▶ What you are asked to do
Using the listing below, print exactly everything from the line with "ATOM 300 O O" down to the line with "ATOM 308 O O", both included, and nothing more.

▶ Provided records
Segment Open
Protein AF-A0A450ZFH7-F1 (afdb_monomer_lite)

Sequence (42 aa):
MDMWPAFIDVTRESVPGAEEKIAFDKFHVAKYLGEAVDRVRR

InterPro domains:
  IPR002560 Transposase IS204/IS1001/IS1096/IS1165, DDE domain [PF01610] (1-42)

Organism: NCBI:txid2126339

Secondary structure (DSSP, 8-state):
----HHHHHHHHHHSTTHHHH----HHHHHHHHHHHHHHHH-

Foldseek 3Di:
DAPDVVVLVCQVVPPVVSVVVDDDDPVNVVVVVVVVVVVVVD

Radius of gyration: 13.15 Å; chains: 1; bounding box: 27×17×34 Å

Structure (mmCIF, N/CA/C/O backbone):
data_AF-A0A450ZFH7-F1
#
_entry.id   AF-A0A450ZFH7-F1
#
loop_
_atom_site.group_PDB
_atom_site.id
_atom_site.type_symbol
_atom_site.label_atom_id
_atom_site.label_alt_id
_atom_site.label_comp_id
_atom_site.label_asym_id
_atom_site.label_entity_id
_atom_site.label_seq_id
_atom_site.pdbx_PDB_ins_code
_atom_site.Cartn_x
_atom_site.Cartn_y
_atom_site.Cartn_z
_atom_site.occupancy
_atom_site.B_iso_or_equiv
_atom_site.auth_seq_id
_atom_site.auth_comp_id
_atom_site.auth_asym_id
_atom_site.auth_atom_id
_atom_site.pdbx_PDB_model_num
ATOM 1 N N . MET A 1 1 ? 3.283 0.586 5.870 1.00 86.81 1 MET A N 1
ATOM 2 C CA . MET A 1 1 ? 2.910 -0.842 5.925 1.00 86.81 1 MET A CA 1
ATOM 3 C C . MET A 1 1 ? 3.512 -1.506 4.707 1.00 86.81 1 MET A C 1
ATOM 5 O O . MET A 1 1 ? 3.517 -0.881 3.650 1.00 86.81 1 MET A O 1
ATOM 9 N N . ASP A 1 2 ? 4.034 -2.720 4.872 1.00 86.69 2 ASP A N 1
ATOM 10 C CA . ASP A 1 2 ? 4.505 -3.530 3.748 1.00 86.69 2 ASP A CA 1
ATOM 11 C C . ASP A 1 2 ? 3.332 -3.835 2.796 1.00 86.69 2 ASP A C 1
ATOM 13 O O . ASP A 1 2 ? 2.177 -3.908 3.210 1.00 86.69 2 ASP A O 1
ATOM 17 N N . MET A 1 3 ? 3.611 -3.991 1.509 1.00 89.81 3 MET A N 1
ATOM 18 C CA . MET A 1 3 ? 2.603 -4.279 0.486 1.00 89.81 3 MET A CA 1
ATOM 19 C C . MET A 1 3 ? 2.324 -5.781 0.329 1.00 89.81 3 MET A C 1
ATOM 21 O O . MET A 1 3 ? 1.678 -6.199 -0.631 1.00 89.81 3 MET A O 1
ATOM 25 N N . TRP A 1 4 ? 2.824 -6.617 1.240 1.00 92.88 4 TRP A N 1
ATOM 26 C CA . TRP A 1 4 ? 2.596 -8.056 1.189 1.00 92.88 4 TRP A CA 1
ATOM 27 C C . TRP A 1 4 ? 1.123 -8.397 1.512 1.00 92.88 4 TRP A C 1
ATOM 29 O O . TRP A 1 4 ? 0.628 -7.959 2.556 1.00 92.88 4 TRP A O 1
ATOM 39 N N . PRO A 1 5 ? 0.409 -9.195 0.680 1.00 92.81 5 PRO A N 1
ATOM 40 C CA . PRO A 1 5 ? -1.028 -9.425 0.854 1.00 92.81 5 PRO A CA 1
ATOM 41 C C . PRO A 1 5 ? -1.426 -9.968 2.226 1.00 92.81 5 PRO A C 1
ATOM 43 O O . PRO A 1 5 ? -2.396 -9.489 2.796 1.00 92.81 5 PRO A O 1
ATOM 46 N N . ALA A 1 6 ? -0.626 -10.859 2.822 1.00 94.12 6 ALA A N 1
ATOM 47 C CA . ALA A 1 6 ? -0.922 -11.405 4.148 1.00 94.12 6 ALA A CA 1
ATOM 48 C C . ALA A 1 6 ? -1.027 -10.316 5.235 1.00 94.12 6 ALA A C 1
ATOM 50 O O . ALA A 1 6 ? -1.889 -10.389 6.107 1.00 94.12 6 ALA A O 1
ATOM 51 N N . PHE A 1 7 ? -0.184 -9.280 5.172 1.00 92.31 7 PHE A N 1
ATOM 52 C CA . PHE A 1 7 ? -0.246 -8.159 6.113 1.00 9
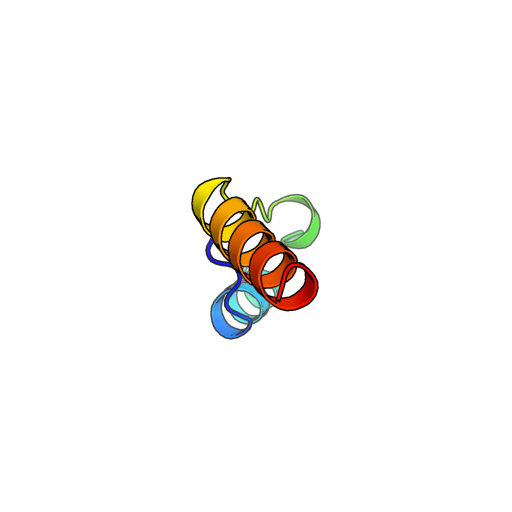2.31 7 PHE A CA 1
ATOM 53 C C . PHE A 1 7 ? -1.464 -7.266 5.864 1.00 92.31 7 PHE A C 1
ATOM 55 O O . PHE A 1 7 ? -2.073 -6.778 6.818 1.00 92.31 7 PHE A O 1
ATOM 62 N N . ILE A 1 8 ? -1.833 -7.071 4.599 1.00 94.62 8 ILE A N 1
ATOM 63 C CA . ILE A 1 8 ? -3.005 -6.284 4.207 1.00 94.62 8 ILE A CA 1
ATOM 64 C C . ILE A 1 8 ? -4.285 -6.985 4.677 1.00 94.62 8 ILE A C 1
ATOM 66 O O . ILE A 1 8 ? -5.119 -6.355 5.326 1.00 94.62 8 ILE A O 1
ATOM 70 N N . ASP A 1 9 ? -4.409 -8.285 4.415 1.00 95.50 9 ASP A N 1
ATOM 71 C CA . ASP A 1 9 ? -5.605 -9.074 4.720 1.00 95.50 9 ASP A CA 1
ATOM 72 C C . ASP A 1 9 ? -5.845 -9.164 6.230 1.00 95.50 9 ASP A C 1
ATOM 74 O O . ASP A 1 9 ? -6.919 -8.809 6.713 1.00 95.50 9 ASP A O 1
ATOM 78 N N . VAL A 1 10 ? -4.807 -9.494 7.005 1.00 95.56 10 VAL A N 1
ATOM 79 C CA . VAL A 1 10 ? -4.904 -9.524 8.474 1.00 95.56 10 VAL A CA 1
ATOM 80 C C . VAL A 1 10 ? -5.271 -8.149 9.041 1.00 95.56 10 VAL A C 1
ATOM 82 O O . VAL A 1 10 ? -6.060 -8.060 9.984 1.00 95.56 10 VAL A O 1
ATOM 85 N N . THR A 1 11 ? -4.740 -7.061 8.472 1.00 94.88 11 THR A N 1
ATOM 86 C CA . THR A 1 11 ? -5.073 -5.699 8.922 1.00 94.88 11 THR A CA 1
ATOM 87 C C . THR A 1 11 ? -6.530 -5.360 8.628 1.00 94.88 11 THR A C 1
ATOM 89 O O . THR A 1 11 ? -7.202 -4.794 9.489 1.00 94.88 11 THR A O 1
ATOM 92 N N . ARG A 1 12 ? -7.037 -5.734 7.449 1.00 95.50 12 ARG A N 1
ATOM 93 C CA . ARG A 1 12 ? -8.442 -5.547 7.062 1.00 95.50 12 ARG A CA 1
ATOM 94 C C . ARG A 1 12 ? -9.410 -6.281 7.975 1.00 95.50 12 ARG A C 1
ATOM 96 O O . ARG A 1 12 ? -10.444 -5.725 8.330 1.00 95.50 12 ARG A O 1
ATOM 103 N N . GLU A 1 13 ? -9.059 -7.499 8.366 1.00 96.50 13 GLU A N 1
ATOM 104 C CA . GLU A 1 13 ? -9.878 -8.320 9.258 1.00 96.50 13 GLU A CA 1
ATOM 105 C C . GLU A 1 13 ? -9.829 -7.829 10.710 1.00 96.50 13 GLU A C 1
ATOM 107 O O . GLU A 1 13 ? -10.839 -7.848 11.412 1.00 96.50 13 GLU A O 1
ATOM 112 N N . SER A 1 14 ? -8.660 -7.371 11.166 1.00 96.31 14 SER A N 1
ATOM 113 C CA . SER A 1 14 ? -8.420 -7.084 12.587 1.00 96.31 14 SER A CA 1
ATOM 114 C C . SER A 1 14 ? -8.681 -5.630 12.984 1.00 96.31 14 SER A C 1
ATOM 116 O O . SER A 1 14 ? -8.891 -5.347 14.164 1.00 96.31 14 SER A O 1
ATOM 118 N N . VAL A 1 15 ? -8.638 -4.685 12.037 1.00 95.38 15 VAL A N 1
ATOM 119 C CA . VAL A 1 15 ? -8.730 -3.246 12.324 1.00 95.38 15 VAL A CA 1
ATOM 120 C C . VAL A 1 15 ? -10.029 -2.662 11.756 1.00 95.38 15 VAL A C 1
ATOM 122 O O . VAL A 1 15 ? -10.197 -2.582 10.540 1.00 95.38 15 VAL A O 1
ATOM 125 N N . PRO A 1 16 ? -10.942 -2.149 12.604 1.00 96.50 16 PRO A N 1
ATOM 126 C CA . PRO A 1 16 ? -12.140 -1.463 12.131 1.00 96.50 16 PRO A CA 1
ATOM 127 C C . PRO A 1 16 ? -11.788 -0.246 11.271 1.00 96.50 16 PRO A C 1
ATOM 129 O O . PRO A 1 16 ? -11.036 0.639 11.704 1.00 96.50 16 PRO A O 1
ATOM 132 N N . GLY A 1 17 ? -12.341 -0.190 10.059 1.00 94.94 17 GLY A N 1
ATOM 133 C CA . GLY A 1 17 ? 
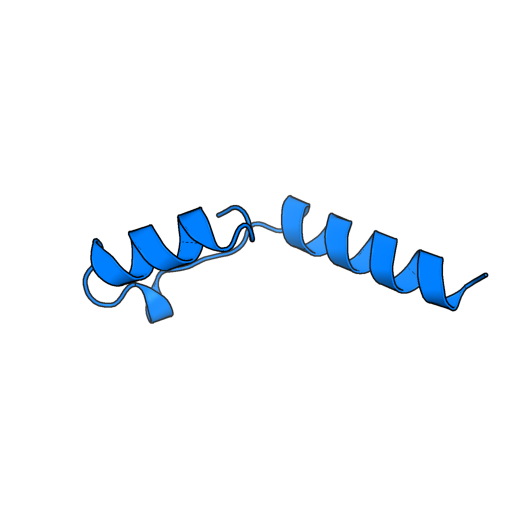-12.034 0.863 9.088 1.00 94.94 17 GLY A CA 1
ATOM 134 C C . GLY A 1 17 ? -10.586 0.822 8.590 1.00 94.94 17 GLY A C 1
ATOM 135 O O . GLY A 1 17 ? -10.006 1.874 8.338 1.00 94.94 17 GLY A O 1
ATOM 136 N N . ALA A 1 18 ? -9.982 -0.367 8.501 1.00 94.25 18 ALA A N 1
ATOM 137 C CA . ALA A 1 18 ? -8.617 -0.553 8.015 1.00 94.25 18 ALA A CA 1
ATOM 138 C C . ALA A 1 18 ? -8.353 0.128 6.667 1.00 94.25 18 ALA A C 1
ATOM 140 O O . ALA A 1 18 ? -7.302 0.740 6.514 1.00 94.25 18 ALA A O 1
ATOM 141 N N . GLU A 1 19 ? -9.299 0.094 5.724 1.00 92.12 19 GLU A N 1
ATOM 142 C CA . GLU A 1 19 ? -9.076 0.654 4.381 1.00 92.12 19 GLU A CA 1
ATOM 143 C C . GLU A 1 19 ? -8.762 2.142 4.372 1.00 92.12 19 GLU A C 1
ATOM 145 O O . GLU A 1 19 ? -7.954 2.591 3.566 1.00 92.12 19 GLU A O 1
ATOM 150 N N . GLU A 1 20 ? -9.335 2.905 5.297 1.00 94.94 20 GLU A N 1
ATOM 151 C CA . GLU A 1 20 ? -9.052 4.337 5.412 1.00 94.94 20 GLU A CA 1
ATOM 152 C C . GLU A 1 20 ? -7.763 4.617 6.201 1.00 94.94 20 GLU A C 1
ATOM 154 O O . GLU A 1 20 ? -7.258 5.738 6.213 1.00 94.94 20 GLU A O 1
ATOM 159 N N . LYS A 1 21 ? -7.226 3.600 6.884 1.00 93.38 21 LYS A N 1
ATOM 160 C CA . LYS A 1 21 ? -6.095 3.711 7.817 1.00 93.38 21 LYS A CA 1
ATOM 161 C C . LYS A 1 21 ? -4.807 3.096 7.280 1.00 93.38 21 LYS A C 1
ATOM 163 O O . LYS A 1 21 ? -3.730 3.426 7.779 1.00 93.38 21 LYS A O 1
ATOM 168 N N . ILE A 1 22 ? -4.890 2.194 6.303 1.00 93.75 22 ILE A N 1
ATOM 169 C CA . ILE A 1 22 ? -3.718 1.562 5.703 1.00 93.75 22 ILE A CA 1
ATOM 170 C C . ILE A 1 22 ? -2.923 2.622 4.939 1.00 93.75 22 ILE A C 1
ATOM 172 O O . ILE A 1 22 ? -3.354 3.162 3.925 1.00 93.75 22 ILE A O 1
ATOM 176 N N . ALA A 1 23 ? -1.716 2.887 5.430 1.00 93.94 23 ALA A N 1
ATOM 177 C CA . ALA A 1 23 ? -0.727 3.712 4.758 1.00 93.94 23 ALA A CA 1
ATOM 178 C C . ALA A 1 23 ? 0.471 2.845 4.353 1.00 93.94 23 ALA A C 1
ATOM 180 O O . ALA A 1 23 ? 1.183 2.291 5.202 1.00 93.94 23 ALA A O 1
ATOM 181 N N . PHE A 1 24 ? 0.718 2.737 3.048 1.00 93.75 24 PHE A N 1
ATOM 182 C CA . PHE A 1 24 ? 1.943 2.136 2.523 1.00 93.75 24 PHE A CA 1
ATOM 183 C C . PHE A 1 24 ? 3.091 3.129 2.665 1.00 93.75 24 PHE A C 1
ATOM 185 O O . PHE A 1 24 ? 2.949 4.313 2.353 1.00 93.75 24 PHE A O 1
ATOM 192 N N . ASP A 1 25 ? 4.231 2.671 3.176 1.00 91.75 25 ASP A N 1
ATOM 193 C CA . ASP A 1 25 ? 5.385 3.556 3.278 1.00 91.75 25 ASP A CA 1
ATOM 194 C C . ASP A 1 25 ? 6.066 3.716 1.914 1.00 91.75 25 ASP A C 1
ATOM 196 O O . ASP A 1 25 ? 5.997 2.865 1.024 1.00 91.75 25 ASP A O 1
ATOM 200 N N . LYS A 1 26 ? 6.747 4.852 1.760 1.00 92.25 26 LYS A N 1
ATOM 201 C CA . LYS A 1 2
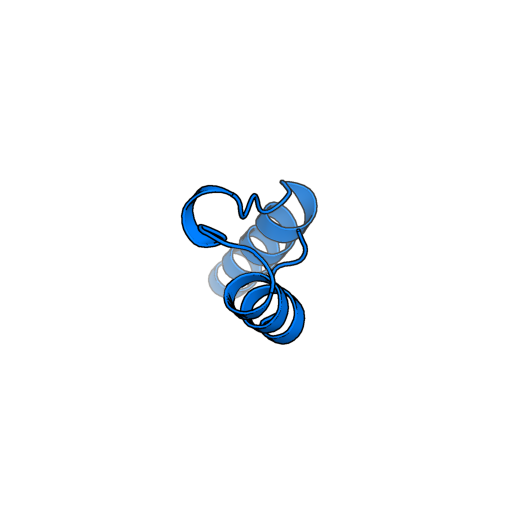6 ? 7.376 5.246 0.497 1.00 92.25 26 LYS A CA 1
ATOM 202 C C . LYS A 1 26 ? 8.462 4.272 0.042 1.00 92.25 26 LYS A C 1
ATOM 204 O O . LYS A 1 26 ? 8.729 4.213 -1.152 1.00 92.25 26 LYS A O 1
ATOM 209 N N . PHE A 1 27 ? 9.094 3.543 0.962 1.00 93.06 27 PHE A N 1
ATOM 210 C CA . PHE A 1 27 ? 10.188 2.638 0.631 1.00 93.06 27 PHE A CA 1
ATOM 211 C C . PHE A 1 27 ? 9.679 1.431 -0.163 1.00 93.06 27 PHE A C 1
ATOM 213 O O . PHE A 1 27 ? 10.186 1.171 -1.256 1.00 93.06 27 PHE A O 1
ATOM 220 N N . HIS A 1 28 ? 8.631 0.756 0.322 1.00 92.12 28 HIS A N 1
ATOM 221 C CA . HIS A 1 28 ? 8.038 -0.379 -0.393 1.00 92.12 28 HIS A CA 1
ATOM 222 C C . HIS A 1 28 ? 7.469 0.053 -1.750 1.00 92.12 28 HIS A C 1
ATOM 224 O O . HIS A 1 28 ? 7.740 -0.589
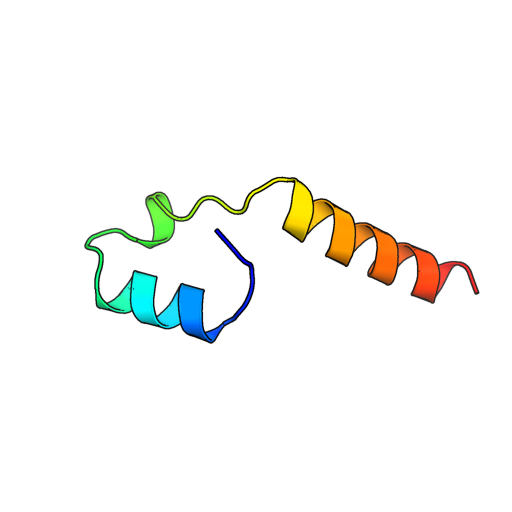 -2.764 1.00 92.12 28 HIS A O 1
ATOM 230 N N . VAL A 1 29 ? 6.770 1.192 -1.801 1.00 94.38 29 VAL A N 1
ATOM 231 C CA . VAL A 1 29 ? 6.207 1.727 -3.054 1.00 94.38 29 VAL A CA 1
ATOM 232 C C . VAL A 1 29 ? 7.303 2.053 -4.076 1.00 94.38 29 VAL A C 1
ATOM 234 O O . VAL A 1 29 ? 7.197 1.664 -5.239 1.00 94.38 29 VAL A O 1
ATOM 237 N N . ALA A 1 30 ? 8.374 2.739 -3.661 1.00 95.94 30 ALA A N 1
ATOM 238 C CA . ALA A 1 30 ? 9.470 3.113 -4.555 1.00 95.94 30 ALA A CA 1
ATOM 239 C C . ALA A 1 30 ? 10.215 1.890 -5.106 1.00 95.94 30 ALA A C 1
ATOM 241 O O . ALA A 1 30 ? 10.609 1.897 -6.272 1.00 95.94 30 ALA A O 1
ATOM 242 N N . LYS A 1 31 ? 10.369 0.834 -4.297 1.00 94.75 31 LYS A N 1
ATOM 243 C CA . LYS A 1 31 ? 10.968 -0.431 -4.732 1.00 94.75 31 LYS A CA 1
ATOM 244 C C . LYS A 1 31 ? 10.158 -1.074 -5.864 1.00 94.75 31 LYS A C 1
ATOM 246 O O . LYS A 1 31 ? 10.713 -1.298 -6.937 1.00 94.75 31 LYS A O 1
ATOM 251 N N . TYR A 1 32 ? 8.856 -1.298 -5.660 1.00 93.94 32 TYR A N 1
ATOM 252 C CA . TYR A 1 32 ? 7.983 -1.881 -6.690 1.00 93.94 32 TYR A CA 1
ATOM 253 C C . TYR A 1 32 ? 7.934 -1.027 -7.961 1.00 93.94 32 TYR A C 1
ATOM 255 O O . TYR A 1 32 ? 7.975 -1.557 -9.071 1.00 93.94 32 TYR A O 1
ATOM 263 N N . LEU A 1 33 ? 7.888 0.301 -7.812 1.00 95.12 33 LEU A N 1
ATOM 264 C CA . LEU A 1 33 ? 7.919 1.217 -8.949 1.00 95.12 33 LEU A CA 1
ATOM 265 C C . LEU A 1 33 ? 9.234 1.105 -9.732 1.00 95.12 33 LEU A C 1
ATOM 267 O O . LEU A 1 33 ? 9.209 1.047 -10.959 1
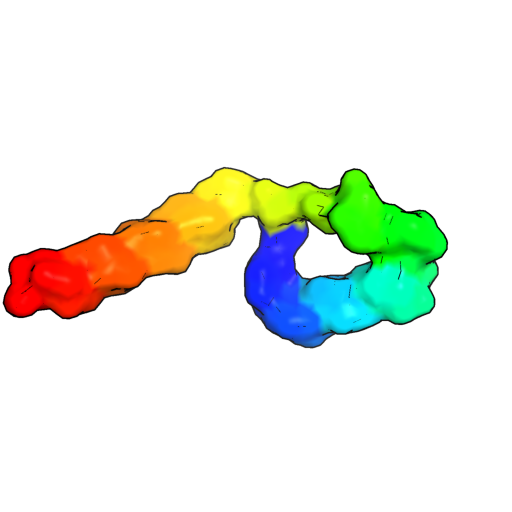.00 95.12 33 LEU A O 1
ATOM 271 N N . GLY A 1 34 ? 10.373 1.061 -9.038 1.00 96.06 34 GLY A N 1
ATOM 272 C CA . GLY A 1 34 ? 11.689 0.902 -9.654 1.00 96.06 34 GLY A CA 1
ATOM 273 C C . GLY A 1 34 ? 11.806 -0.399 -10.446 1.00 96.06 34 GLY A C 1
ATOM 274 O O . GLY A 1 34 ? 12.207 -0.365 -11.605 1.00 96.06 34 GLY A O 1
ATOM 275 N N . GLU A 1 35 ? 11.385 -1.522 -9.859 1.00 95.62 35 GLU A N 1
ATOM 276 C CA . GLU A 1 35 ? 11.370 -2.838 -10.517 1.00 95.62 35 GLU A CA 1
ATOM 277 C C . GLU A 1 35 ? 10.454 -2.858 -11.754 1.00 95.62 35 GLU A C 1
ATOM 279 O O . GLU A 1 35 ? 10.822 -3.389 -12.804 1.00 95.62 35 GLU A O 1
ATOM 284 N N . ALA A 1 36 ? 9.273 -2.237 -11.666 1.00 95.69 36 ALA A N 1
ATOM 285 C CA . ALA A 1 36 ? 8.349 -2.132 -12.794 1.00 95.69 36 ALA A CA 1
ATOM 286 C C . ALA A 1 36 ? 8.932 -1.293 -13.942 1.00 95.69 36 ALA A C 1
ATOM 2
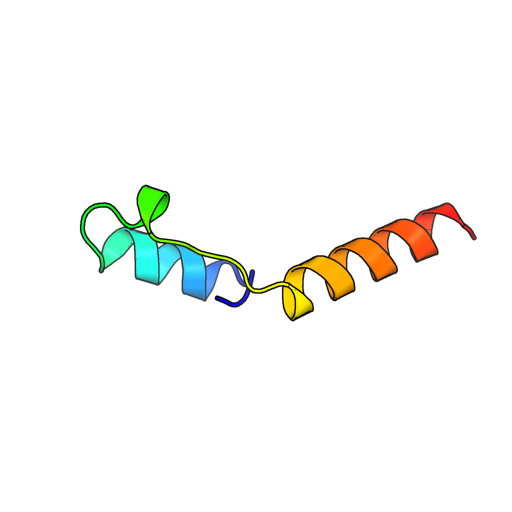88 O O . ALA A 1 36 ? 8.806 -1.664 -15.110 1.00 95.69 36 ALA A O 1
ATOM 289 N N . VAL A 1 37 ? 9.592 -0.180 -13.611 1.00 96.75 37 VAL A N 1
ATOM 290 C CA . VAL A 1 37 ? 10.263 0.690 -14.583 1.00 96.75 37 VAL A CA 1
ATOM 291 C C . VAL A 1 37 ? 11.458 -0.016 -15.225 1.00 96.75 37 VAL A C 1
ATOM 293 O O . VAL A 1 37 ? 11.641 0.090 -16.435 1.00 96.75 37 VAL A O 1
ATOM 296 N N . ASP A 1 38 ? 12.254 -0.754 -14.454 1.00 96.69 38 ASP A N 1
ATOM 297 C CA . ASP A 1 38 ? 13.392 -1.518 -14.976 1.00 96.69 38 ASP A CA 1
ATOM 298 C C . ASP A 1 38 ? 12.939 -2.569 -16.002 1.00 96.69 38 ASP A C 1
ATOM 300 O O . ASP A 1 38 ? 13.495 -2.669 -17.095 1.00 96.69 38 ASP A O 1
ATOM 304 N N . ARG A 1 39 ? 11.831 -3.266 -15.718 1.00 96.12 39 ARG A N 1
ATOM 305 C CA . ARG A 1 39 ? 11.258 -4.275 -16.619 1.00 96.12 39 ARG A CA 1
ATOM 306 C C . ARG A 1 39 ? 10.861 -3.729 -17.993 1.00 96.12 39 ARG A C 1
ATOM 308 O O . ARG A 1 39 ? 10.950 -4.469 -18.967 1.00 96.12 39 ARG A O 1
ATOM 315 N N . VAL A 1 40 ? 10.398 -2.479 -18.077 1.00 95.75 40 VAL A N 1
ATOM 316 C CA . VAL A 1 40 ? 9.995 -1.850 -19.353 1.00 95.75 40 VAL A CA 1
ATOM 317 C C . VAL A 1 40 ? 11.134 -1.108 -20.054 1.00 95.75 40 VAL A C 1
ATOM 319 O O . VAL A 1 40 ? 10.988 -0.737 -21.213 1.00 95.75 40 VAL A O 1
ATOM 322 N N . ARG A 1 41 ? 12.252 -0.860 -19.362 1.00 92.44 41 ARG A N 1
ATOM 323 C CA . ARG A 1 41 ? 13.440 -0.193 -19.922 1.00 92.44 41 ARG A CA 1
ATOM 324 C C . ARG A 1 41 ? 14.397 -1.144 -20.642 1.00 92.44 41 ARG A C 1
ATOM 326 O O . ARG A 1 41 ? 15.344 -0.659 -21.260 1.00 92.44 41 ARG A O 1
ATOM 333 N N . ARG A 1 42 ? 14.185 -2.454 -20.521 1.00 69.81 42 ARG A N 1
ATOM 334 C CA . ARG A 1 42 ? 15.028 -3.496 -21.111 1.00 69.81 42 ARG A CA 1
ATOM 335 C C . ARG A 1 42 ? 14.651 -3.820 -22.553 1.00 69.81 42 ARG A C 1
ATOM 337 O O . ARG A 1 42 ? 13.443 -3.784 -22.867 1.00 69.81 42 ARG A O 1
#

pLDDT: mean 93.46, std 4.33, range [69.81, 96.75]
Segment Closed
▶ Result for this task
ATOM 300 O O . ASP A 1 38 ? 13.495 -2.669 -17.095 1.00 96.69 38 ASP A O 1
ATOM 304 N N . ARG A 1 39 ? 11.831 -3.266 -15.718 1.00 96.12 39 ARG A N 1
ATOM 305 C CA . ARG A 1 39 ? 11.258 -4.275 -16.619 1.00 96.12 39 ARG A CA 1
ATOM 306 C C . ARG A 1 39 ? 10.861 -3.729 -17.993 1.00 96.12 39 ARG A C 1
ATOM 308 O O . ARG A 1 39 ? 10.950 -4.469 -18.967 1.00 96.12 39 ARG A O 1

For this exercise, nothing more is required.